Retail investors in the UK are regaining their confidence, with sentiment reaching a 10-month high in March.
The HL Investor Confidence Index has hit 80 points this month, up from a record low of 52 in December and equal to its level of May 2018. It’s still below the 10-year average of 91, however.
The index measures the confidence of retail investors in the UK stock market over the next 6 months, 1-year and 3-year periods.
It showed in spite of its steady increase to 67 in January and 73 In February, the UK is still lagging behind other major equity markets.
According to the index, investor confidence has risen steadily in all markets except for Europe, in which it only rose by 1 point during the month.
Investors are most confident in Global Emerging Markets, where sentiment rose to 111 points in March, from 103 in February, closely followed by Asia Pacific and Japan, which posted 108 and 105 points respectively.

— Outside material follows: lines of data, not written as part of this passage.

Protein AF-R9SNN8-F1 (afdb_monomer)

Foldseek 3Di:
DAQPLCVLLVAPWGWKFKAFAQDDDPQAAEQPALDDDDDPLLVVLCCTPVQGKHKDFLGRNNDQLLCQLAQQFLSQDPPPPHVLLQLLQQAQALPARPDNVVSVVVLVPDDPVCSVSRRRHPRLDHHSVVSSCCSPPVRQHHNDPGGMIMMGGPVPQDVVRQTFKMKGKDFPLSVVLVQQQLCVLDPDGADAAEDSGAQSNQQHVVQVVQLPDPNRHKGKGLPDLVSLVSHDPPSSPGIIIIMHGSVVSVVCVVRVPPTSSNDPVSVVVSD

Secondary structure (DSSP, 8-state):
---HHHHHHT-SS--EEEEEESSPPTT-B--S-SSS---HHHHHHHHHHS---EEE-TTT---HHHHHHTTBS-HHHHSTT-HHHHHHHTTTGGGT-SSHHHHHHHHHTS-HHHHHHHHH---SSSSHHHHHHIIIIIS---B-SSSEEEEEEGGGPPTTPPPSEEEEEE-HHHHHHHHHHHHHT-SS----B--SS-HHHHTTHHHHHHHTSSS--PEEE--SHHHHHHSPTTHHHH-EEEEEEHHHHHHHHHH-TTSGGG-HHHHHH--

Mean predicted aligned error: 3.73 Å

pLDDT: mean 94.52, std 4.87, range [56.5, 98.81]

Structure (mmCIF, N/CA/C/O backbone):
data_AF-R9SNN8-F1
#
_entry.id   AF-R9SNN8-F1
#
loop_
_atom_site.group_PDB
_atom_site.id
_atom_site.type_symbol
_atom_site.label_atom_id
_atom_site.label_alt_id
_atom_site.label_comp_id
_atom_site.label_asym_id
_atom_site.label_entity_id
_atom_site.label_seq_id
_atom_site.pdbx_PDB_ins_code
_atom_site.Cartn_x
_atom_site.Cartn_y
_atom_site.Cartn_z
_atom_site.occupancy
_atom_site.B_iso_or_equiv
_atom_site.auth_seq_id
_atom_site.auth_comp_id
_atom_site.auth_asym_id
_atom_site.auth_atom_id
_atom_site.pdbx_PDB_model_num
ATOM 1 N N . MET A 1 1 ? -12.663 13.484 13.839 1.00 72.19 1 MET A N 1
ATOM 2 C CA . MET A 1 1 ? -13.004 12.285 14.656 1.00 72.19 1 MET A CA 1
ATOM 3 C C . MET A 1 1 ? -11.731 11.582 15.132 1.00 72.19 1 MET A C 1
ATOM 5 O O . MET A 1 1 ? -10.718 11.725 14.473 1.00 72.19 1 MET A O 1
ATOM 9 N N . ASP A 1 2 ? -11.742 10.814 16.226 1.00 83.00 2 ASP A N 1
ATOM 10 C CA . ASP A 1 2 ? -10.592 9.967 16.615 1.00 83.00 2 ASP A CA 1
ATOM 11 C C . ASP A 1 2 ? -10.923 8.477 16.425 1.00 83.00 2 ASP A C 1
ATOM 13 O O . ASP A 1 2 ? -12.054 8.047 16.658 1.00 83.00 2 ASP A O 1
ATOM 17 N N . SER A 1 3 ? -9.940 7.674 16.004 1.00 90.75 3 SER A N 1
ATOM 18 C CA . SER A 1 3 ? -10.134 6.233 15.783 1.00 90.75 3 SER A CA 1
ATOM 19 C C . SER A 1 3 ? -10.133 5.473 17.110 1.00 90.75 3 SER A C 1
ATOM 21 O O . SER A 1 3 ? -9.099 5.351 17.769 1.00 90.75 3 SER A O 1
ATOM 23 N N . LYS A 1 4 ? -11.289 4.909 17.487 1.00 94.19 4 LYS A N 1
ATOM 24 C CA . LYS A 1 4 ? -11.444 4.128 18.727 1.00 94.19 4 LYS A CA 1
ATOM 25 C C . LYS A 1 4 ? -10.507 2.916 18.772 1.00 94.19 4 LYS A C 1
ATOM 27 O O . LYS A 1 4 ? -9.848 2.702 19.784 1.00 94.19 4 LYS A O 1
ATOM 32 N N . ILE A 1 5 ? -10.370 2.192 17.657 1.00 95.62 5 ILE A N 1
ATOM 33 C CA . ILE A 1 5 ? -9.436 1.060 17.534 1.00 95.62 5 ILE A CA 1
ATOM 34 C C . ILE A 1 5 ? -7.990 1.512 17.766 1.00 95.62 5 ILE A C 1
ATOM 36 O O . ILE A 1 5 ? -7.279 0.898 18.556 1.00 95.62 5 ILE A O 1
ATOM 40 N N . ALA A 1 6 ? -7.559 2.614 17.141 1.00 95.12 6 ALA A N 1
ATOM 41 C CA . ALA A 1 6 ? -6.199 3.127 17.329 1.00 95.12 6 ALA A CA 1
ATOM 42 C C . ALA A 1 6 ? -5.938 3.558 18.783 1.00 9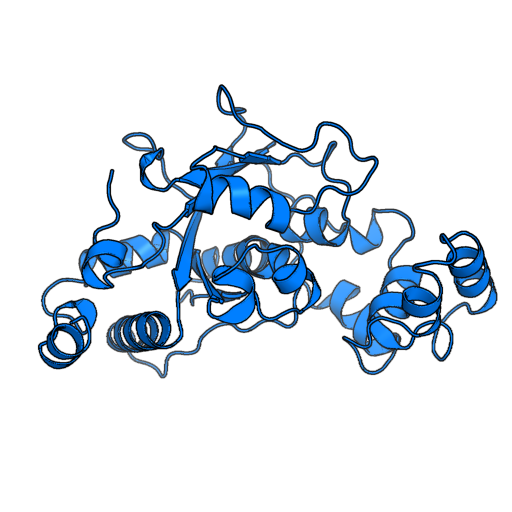5.12 6 ALA A C 1
ATOM 44 O O . ALA A 1 6 ? -4.848 3.336 19.308 1.00 95.12 6 ALA A O 1
ATOM 45 N N . ASN A 1 7 ? -6.950 4.111 19.458 1.00 94.06 7 ASN A N 1
ATOM 46 C CA . ASN A 1 7 ? -6.866 4.475 20.872 1.00 94.06 7 ASN A CA 1
ATOM 47 C C . ASN A 1 7 ? -6.768 3.240 21.788 1.00 94.06 7 ASN A C 1
ATOM 49 O O . ASN A 1 7 ? -6.008 3.249 22.757 1.00 94.06 7 ASN A O 1
ATOM 53 N N . LEU A 1 8 ? -7.495 2.158 21.486 1.00 94.19 8 LEU A N 1
ATOM 54 C CA . LEU A 1 8 ? -7.383 0.887 22.216 1.00 94.19 8 LEU A CA 1
ATOM 55 C C . LEU A 1 8 ? -6.013 0.224 21.997 1.00 94.19 8 LEU A C 1
ATOM 57 O O . LEU A 1 8 ? -5.402 -0.278 22.944 1.00 94.19 8 LEU A O 1
ATOM 61 N N . LEU A 1 9 ? -5.466 0.321 20.787 1.00 93.25 9 LEU A N 1
ATOM 62 C CA . LEU A 1 9 ? -4.102 -0.112 20.470 1.00 93.25 9 LEU A CA 1
ATOM 63 C C . LEU A 1 9 ? -3.013 0.804 21.037 1.00 93.25 9 LEU A C 1
ATOM 65 O O . LEU A 1 9 ? -1.855 0.412 21.051 1.00 93.25 9 LEU A O 1
ATOM 69 N N . GLY A 1 10 ? -3.336 2.020 21.481 1.00 92.25 10 GLY A N 1
ATOM 70 C CA . GLY A 1 10 ? -2.318 2.985 21.908 1.00 92.25 10 GLY A CA 1
ATOM 71 C C . GLY A 1 10 ? -1.281 3.279 20.819 1.00 92.25 10 GLY A C 1
ATOM 72 O O . GLY A 1 10 ? -0.102 3.419 21.135 1.00 92.25 10 GLY A O 1
ATOM 73 N N . CYS A 1 11 ? -1.710 3.331 19.552 1.00 93.31 11 CYS A N 1
ATOM 74 C CA . CYS A 1 11 ? -0.806 3.494 18.417 1.00 93.31 11 CYS A CA 1
ATOM 75 C C . CYS A 1 11 ? 0.056 4.755 18.552 1.00 93.31 11 CYS A C 1
ATOM 77 O O . CYS A 1 11 ? -0.461 5.852 18.771 1.00 93.31 11 CYS A O 1
ATOM 79 N N . SER A 1 12 ? 1.362 4.618 18.302 1.00 93.44 12 SER A N 1
ATOM 80 C CA . SER A 1 12 ? 2.279 5.773 18.245 1.00 93.44 12 SER A CA 1
ATOM 81 C C . SER A 1 12 ? 1.959 6.730 17.090 1.00 93.44 12 SER A C 1
ATOM 83 O O . SER A 1 12 ? 2.256 7.922 17.154 1.00 93.44 12 SER A O 1
ATOM 85 N N . PHE A 1 13 ? 1.335 6.214 16.030 1.00 96.06 13 PHE A N 1
ATOM 86 C CA . PHE A 1 13 ? 0.892 6.984 14.875 1.00 96.06 13 PHE A CA 1
ATOM 87 C C . PHE A 1 13 ? -0.616 6.849 14.704 1.00 96.06 13 PHE A C 1
ATOM 89 O O . PHE A 1 13 ? -1.148 5.741 14.621 1.00 96.06 13 PHE A O 1
ATOM 96 N N . LYS A 1 14 ? -1.310 7.986 14.586 1.00 96.31 14 LYS A N 1
ATOM 97 C CA . LYS A 1 14 ? -2.728 7.986 14.221 1.00 96.31 14 LYS A CA 1
ATOM 98 C C . LYS A 1 14 ? -2.908 7.404 12.812 1.00 96.31 14 LYS A C 1
ATOM 100 O O . LYS A 1 14 ? -2.109 7.727 11.924 1.00 96.31 14 LYS A O 1
ATOM 105 N N . PRO A 1 15 ? -3.965 6.606 12.577 1.00 98.00 15 PRO A N 1
ATOM 106 C CA . PRO A 1 15 ? -4.228 6.054 11.260 1.00 98.00 15 PRO A CA 1
ATOM 107 C C . PRO A 1 15 ? -4.510 7.162 10.239 1.00 98.00 15 PRO A C 1
ATOM 109 O O . PRO A 1 15 ? -4.804 8.321 10.570 1.00 98.00 15 PRO A O 1
ATOM 112 N N . ILE A 1 16 ? -4.406 6.777 8.976 1.00 98.56 16 ILE A N 1
ATOM 113 C CA . ILE A 1 16 ? -4.803 7.584 7.824 1.00 98.56 16 ILE A CA 1
ATOM 114 C C . ILE A 1 16 ? -5.865 6.816 7.038 1.00 98.56 16 ILE A C 1
ATOM 116 O O . ILE A 1 16 ? -6.004 5.603 7.200 1.00 98.56 16 ILE A O 1
ATOM 120 N N . VAL A 1 17 ? -6.599 7.509 6.181 1.00 98.62 17 VAL A N 1
ATOM 121 C CA . VAL A 1 17 ? -7.621 6.913 5.313 1.00 98.62 17 VAL A CA 1
ATOM 122 C C . VAL A 1 17 ? -7.290 7.152 3.850 1.00 98.62 17 VAL A C 1
ATOM 124 O O . VAL A 1 17 ? -6.629 8.140 3.514 1.00 98.62 17 VAL A O 1
ATOM 127 N N . LEU A 1 18 ? -7.771 6.254 2.996 1.00 98.69 18 LEU A N 1
ATOM 128 C CA . LEU A 1 18 ? -7.830 6.435 1.552 1.00 98.69 18 LEU A CA 1
ATOM 129 C C . LEU A 1 18 ? -9.287 6.671 1.147 1.00 98.69 18 LEU A C 1
ATOM 131 O O . LEU A 1 18 ? -10.178 5.939 1.575 1.00 98.69 18 LEU A O 1
ATOM 135 N N . VAL A 1 19 ? -9.507 7.687 0.314 1.00 98.31 19 VAL A N 1
ATOM 136 C CA . VAL A 1 19 ? -10.810 8.021 -0.273 1.00 98.31 19 VAL A CA 1
ATOM 137 C C . VAL A 1 19 ? -10.654 8.225 -1.779 1.00 98.31 19 VAL A C 1
ATOM 139 O O . VAL A 1 19 ? -9.813 9.014 -2.220 1.00 98.31 19 VAL A O 1
ATOM 142 N N . LYS A 1 20 ? -11.467 7.538 -2.575 1.00 97.88 20 LYS A N 1
ATOM 143 C CA . LYS A 1 20 ? -11.664 7.780 -4.004 1.00 97.88 20 LYS A CA 1
ATOM 144 C C . LYS A 1 20 ? -12.780 8.803 -4.183 1.00 97.88 20 LYS A C 1
ATOM 146 O O . LYS A 1 20 ? -13.839 8.700 -3.574 1.00 97.88 20 LYS A O 1
ATOM 151 N N . THR A 1 21 ? -12.538 9.834 -4.987 1.00 97.31 21 THR A N 1
ATOM 152 C CA . THR A 1 21 ? -13.513 10.917 -5.183 1.00 97.31 21 THR A CA 1
ATOM 153 C C . THR A 1 21 ? -13.320 11.651 -6.508 1.00 97.31 21 THR A C 1
ATOM 155 O O . THR A 1 21 ? -12.231 11.684 -7.083 1.00 97.31 21 THR A O 1
ATOM 158 N N . ASN A 1 22 ? -14.387 12.277 -7.002 1.00 97.50 22 ASN A N 1
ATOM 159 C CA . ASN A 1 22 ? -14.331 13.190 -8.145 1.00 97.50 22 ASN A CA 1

Laith Khalaf, senior analyst at Hargreaves Lansdown, said: "As we approach the height of Isa season, the mood of investors has improved dramatically. This is quite a surprising turn of events, seeing as Brexit remains unresolved and time is running out on efforts to reach some sort of agreement.
"Indeed, Brexit remains a key concern voiced by private investors in our survey, though it seems it’s no longer tainting sentiment towards the market to the extent it did at the back end of last year.

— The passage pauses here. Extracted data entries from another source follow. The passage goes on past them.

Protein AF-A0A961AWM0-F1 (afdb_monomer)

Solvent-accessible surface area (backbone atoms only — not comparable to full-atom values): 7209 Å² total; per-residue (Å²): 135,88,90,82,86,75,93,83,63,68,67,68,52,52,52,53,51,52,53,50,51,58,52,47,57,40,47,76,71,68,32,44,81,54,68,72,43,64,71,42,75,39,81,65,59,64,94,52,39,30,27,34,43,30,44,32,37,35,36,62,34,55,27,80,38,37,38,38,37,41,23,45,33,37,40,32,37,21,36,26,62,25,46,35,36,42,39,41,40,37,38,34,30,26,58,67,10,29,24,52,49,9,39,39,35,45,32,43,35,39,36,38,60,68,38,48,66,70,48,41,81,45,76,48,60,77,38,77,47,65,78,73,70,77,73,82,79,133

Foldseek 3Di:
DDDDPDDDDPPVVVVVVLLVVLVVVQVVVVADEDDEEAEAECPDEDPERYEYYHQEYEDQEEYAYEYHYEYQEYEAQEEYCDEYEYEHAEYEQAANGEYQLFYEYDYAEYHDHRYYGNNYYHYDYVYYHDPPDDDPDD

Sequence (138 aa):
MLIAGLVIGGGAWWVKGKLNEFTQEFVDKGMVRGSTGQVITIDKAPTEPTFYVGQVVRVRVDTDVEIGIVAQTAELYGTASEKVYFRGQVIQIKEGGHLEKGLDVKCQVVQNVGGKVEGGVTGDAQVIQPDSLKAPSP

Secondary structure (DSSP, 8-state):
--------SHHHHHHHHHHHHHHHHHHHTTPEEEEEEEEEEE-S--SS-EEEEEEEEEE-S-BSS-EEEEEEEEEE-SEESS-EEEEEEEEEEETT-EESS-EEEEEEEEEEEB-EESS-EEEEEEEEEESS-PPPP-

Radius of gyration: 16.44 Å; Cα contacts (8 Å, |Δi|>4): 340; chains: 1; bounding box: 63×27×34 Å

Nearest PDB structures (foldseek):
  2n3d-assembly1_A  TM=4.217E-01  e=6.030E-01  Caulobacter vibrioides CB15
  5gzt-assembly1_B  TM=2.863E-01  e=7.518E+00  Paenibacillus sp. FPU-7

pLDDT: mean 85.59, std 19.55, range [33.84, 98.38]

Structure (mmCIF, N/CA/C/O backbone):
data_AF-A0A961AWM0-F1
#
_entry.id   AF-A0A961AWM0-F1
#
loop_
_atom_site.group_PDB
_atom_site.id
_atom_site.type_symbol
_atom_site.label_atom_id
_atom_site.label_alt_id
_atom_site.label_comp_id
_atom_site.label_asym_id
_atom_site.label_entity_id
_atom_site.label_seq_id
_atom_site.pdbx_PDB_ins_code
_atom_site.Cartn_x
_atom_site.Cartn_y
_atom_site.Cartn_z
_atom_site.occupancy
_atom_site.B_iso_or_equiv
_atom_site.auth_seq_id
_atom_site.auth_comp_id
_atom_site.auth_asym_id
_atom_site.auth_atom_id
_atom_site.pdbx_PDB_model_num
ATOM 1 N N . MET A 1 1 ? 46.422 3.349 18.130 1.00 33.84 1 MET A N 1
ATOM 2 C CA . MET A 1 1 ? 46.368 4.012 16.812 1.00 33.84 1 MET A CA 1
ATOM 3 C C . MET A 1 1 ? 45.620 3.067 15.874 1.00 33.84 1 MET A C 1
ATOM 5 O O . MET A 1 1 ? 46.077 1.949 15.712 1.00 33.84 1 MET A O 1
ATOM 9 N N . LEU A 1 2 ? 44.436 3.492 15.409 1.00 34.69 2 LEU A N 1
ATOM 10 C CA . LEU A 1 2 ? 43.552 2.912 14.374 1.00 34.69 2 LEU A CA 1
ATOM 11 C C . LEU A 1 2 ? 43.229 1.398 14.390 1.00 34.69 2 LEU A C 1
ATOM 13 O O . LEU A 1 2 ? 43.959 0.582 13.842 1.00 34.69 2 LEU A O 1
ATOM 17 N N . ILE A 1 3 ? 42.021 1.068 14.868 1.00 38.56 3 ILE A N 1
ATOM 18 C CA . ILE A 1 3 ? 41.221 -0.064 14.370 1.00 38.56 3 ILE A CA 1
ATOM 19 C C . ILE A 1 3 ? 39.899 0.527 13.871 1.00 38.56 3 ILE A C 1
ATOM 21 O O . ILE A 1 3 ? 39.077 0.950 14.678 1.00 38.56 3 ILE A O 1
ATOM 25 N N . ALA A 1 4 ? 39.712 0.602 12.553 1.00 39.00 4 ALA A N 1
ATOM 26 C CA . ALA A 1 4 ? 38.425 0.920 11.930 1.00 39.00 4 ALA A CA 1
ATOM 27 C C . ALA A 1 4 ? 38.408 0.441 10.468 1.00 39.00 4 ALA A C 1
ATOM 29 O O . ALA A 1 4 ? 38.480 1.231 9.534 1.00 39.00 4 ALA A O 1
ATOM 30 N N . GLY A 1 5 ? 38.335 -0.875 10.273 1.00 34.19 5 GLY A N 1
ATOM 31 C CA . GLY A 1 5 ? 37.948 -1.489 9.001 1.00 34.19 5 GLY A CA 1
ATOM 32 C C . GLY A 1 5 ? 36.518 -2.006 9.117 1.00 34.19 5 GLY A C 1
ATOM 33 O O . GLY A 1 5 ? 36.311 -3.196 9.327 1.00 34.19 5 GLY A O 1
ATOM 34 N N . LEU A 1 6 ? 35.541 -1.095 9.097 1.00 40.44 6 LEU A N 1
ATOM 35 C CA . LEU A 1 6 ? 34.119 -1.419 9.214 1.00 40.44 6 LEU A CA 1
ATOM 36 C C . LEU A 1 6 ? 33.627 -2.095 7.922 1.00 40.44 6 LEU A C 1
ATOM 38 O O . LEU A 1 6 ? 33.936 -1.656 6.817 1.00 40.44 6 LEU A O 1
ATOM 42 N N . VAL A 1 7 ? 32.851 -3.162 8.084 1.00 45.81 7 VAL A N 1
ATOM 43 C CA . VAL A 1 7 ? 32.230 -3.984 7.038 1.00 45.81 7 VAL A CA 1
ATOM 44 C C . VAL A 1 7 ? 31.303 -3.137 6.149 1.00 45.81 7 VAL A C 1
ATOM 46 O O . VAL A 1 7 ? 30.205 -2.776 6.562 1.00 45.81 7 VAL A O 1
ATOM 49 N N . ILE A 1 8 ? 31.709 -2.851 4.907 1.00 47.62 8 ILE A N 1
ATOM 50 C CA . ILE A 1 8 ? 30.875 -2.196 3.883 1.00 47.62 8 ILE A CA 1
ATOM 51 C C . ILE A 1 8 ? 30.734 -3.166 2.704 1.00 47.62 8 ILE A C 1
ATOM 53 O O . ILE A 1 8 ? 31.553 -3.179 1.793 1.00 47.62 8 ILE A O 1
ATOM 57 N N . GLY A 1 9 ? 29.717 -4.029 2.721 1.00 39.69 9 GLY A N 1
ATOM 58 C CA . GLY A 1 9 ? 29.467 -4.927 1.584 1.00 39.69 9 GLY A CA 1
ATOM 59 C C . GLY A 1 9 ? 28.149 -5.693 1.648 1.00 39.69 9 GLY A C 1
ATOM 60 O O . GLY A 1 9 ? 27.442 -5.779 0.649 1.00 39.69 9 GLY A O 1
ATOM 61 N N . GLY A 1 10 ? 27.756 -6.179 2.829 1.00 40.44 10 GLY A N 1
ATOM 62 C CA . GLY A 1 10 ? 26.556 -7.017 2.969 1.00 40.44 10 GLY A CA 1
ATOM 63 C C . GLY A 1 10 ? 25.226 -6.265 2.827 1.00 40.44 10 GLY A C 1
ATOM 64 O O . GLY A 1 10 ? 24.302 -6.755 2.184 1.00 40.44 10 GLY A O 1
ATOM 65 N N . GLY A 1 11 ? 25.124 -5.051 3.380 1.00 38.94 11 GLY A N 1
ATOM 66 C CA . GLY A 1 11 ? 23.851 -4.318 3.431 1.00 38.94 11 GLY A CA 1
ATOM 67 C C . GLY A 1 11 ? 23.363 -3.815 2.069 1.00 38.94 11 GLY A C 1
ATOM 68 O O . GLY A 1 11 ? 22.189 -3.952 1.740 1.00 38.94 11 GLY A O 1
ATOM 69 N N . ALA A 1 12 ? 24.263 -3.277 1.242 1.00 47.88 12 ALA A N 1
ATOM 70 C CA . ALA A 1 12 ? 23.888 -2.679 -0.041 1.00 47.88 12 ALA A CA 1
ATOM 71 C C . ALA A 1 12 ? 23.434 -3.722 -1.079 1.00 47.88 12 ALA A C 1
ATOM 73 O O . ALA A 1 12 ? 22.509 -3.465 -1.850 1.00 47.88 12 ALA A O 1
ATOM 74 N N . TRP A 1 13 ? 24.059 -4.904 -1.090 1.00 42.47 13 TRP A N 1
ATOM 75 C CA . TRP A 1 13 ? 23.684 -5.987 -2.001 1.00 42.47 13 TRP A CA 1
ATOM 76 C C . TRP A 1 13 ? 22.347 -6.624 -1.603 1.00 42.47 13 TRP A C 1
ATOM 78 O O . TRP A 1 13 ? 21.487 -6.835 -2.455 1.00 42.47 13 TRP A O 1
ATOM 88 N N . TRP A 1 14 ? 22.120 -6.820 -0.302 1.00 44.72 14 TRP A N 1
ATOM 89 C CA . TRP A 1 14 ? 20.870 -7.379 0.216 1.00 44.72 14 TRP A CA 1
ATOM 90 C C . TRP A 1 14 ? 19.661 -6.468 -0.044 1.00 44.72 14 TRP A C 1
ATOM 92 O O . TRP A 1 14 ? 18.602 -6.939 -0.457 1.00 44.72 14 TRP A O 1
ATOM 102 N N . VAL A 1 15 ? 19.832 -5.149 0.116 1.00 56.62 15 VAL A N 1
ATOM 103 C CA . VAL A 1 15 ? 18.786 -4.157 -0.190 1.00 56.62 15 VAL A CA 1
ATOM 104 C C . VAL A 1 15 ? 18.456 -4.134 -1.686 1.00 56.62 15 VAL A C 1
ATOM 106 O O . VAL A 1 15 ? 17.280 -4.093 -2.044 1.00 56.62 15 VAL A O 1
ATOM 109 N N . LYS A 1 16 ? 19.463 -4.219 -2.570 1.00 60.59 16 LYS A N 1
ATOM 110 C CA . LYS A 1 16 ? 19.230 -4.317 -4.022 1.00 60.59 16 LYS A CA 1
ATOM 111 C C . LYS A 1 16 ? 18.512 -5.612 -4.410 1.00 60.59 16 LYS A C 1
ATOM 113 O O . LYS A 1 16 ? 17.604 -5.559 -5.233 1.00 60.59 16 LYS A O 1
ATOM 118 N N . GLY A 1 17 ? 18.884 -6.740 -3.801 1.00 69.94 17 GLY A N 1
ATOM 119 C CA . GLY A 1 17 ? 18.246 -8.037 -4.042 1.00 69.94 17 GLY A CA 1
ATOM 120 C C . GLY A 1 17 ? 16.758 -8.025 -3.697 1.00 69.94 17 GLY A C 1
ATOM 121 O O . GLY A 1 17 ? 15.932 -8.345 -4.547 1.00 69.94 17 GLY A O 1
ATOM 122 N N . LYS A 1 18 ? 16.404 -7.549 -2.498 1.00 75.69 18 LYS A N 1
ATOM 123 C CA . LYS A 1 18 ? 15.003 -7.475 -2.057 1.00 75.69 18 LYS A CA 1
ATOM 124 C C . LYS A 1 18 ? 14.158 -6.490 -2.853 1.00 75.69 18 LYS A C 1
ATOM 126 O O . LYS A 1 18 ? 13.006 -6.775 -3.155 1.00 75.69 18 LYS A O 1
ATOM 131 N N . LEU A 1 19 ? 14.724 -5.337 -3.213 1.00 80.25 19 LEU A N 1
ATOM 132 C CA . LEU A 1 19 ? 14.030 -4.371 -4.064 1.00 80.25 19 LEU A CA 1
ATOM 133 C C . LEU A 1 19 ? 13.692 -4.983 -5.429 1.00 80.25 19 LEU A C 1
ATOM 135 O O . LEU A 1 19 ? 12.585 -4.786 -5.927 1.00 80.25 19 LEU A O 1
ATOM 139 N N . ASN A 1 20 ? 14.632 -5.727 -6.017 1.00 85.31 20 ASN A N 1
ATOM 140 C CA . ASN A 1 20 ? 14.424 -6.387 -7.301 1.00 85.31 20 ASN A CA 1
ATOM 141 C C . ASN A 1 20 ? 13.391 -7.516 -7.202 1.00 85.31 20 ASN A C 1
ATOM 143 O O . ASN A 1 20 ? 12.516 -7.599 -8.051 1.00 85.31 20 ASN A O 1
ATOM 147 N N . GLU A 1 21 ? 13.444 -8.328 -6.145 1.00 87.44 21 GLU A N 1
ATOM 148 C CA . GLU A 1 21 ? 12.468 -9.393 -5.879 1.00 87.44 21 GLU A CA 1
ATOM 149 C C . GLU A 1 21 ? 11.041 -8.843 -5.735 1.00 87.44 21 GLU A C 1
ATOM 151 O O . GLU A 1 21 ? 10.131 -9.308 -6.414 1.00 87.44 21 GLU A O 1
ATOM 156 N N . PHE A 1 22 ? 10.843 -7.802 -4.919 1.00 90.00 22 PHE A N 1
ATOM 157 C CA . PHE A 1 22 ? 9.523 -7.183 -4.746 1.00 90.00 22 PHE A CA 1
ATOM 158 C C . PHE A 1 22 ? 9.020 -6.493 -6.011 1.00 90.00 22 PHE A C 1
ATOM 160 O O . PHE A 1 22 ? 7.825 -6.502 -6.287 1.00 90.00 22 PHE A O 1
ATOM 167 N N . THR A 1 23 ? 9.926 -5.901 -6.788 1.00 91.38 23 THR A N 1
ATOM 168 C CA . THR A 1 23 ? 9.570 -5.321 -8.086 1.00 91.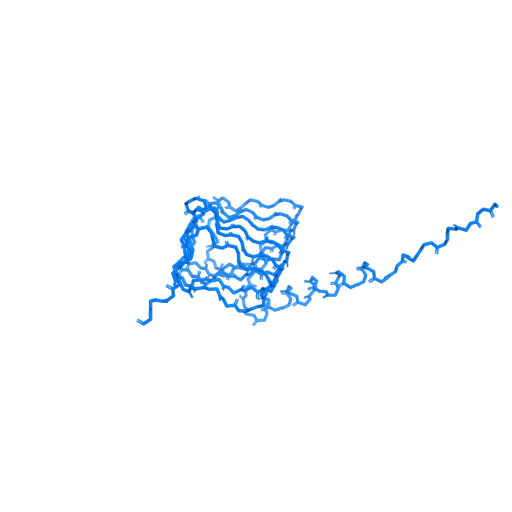38 23 THR A CA 1
ATOM 169 C C . THR A 1 23 ? 9.130 -6.417 -9.055 1.00 91.38 23 THR A C 1
ATOM 171 O O . THR A 1 23 ? 8.110 -6.262 -9.720 1.00 91.38 23 THR A O 1
ATOM 174 N N . GLN A 1 24 ? 9.863 -7.533 -9.107 1.00 92.62 24 GLN A N 1
ATOM 175 C CA . GLN A 1 24 ? 9.535 -8.659 -9.974 1.00 92.62 24 GLN A CA 1
ATOM 176 C C . GLN A 1 24 ? 8.196 -9.296 -9.591 1.00 92.62 24 GLN A C 1
ATOM 178 O O . GLN A 1 24 ? 7.395 -9.570 -10.473 1.00 92.62 24 GLN A O 1
ATOM 183 N N . GLU A 1 25 ? 7.903 -9.427 -8.294 1.00 93.25 25 GLU A N 1
ATOM 184 C CA . GLU A 1 25 ? 6.608 -9.915 -7.806 1.00 93.25 25 GLU A CA 1
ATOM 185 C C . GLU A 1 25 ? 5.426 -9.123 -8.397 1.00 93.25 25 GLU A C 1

"While improving, sentiment towards UK equities is still weak by historical standards, and considerably below most major markets. Confidence in Europe remains weakest though, with the ECB recently downgrading economic growth forecasts and making dovish noises about monetary policy."
He added: "While trade tensions and Brexit continue to undermine global growth expectations, international stock markets look in the middle of their historic ranges, in fact a little below, with the exception of the US.
"Valuations therefore suggest it’s a reasonable time to invest, though those who are making last minute Isa contributions can always park their money as cash and drip feed it into funds and shares gradually, if they want a smoother ride."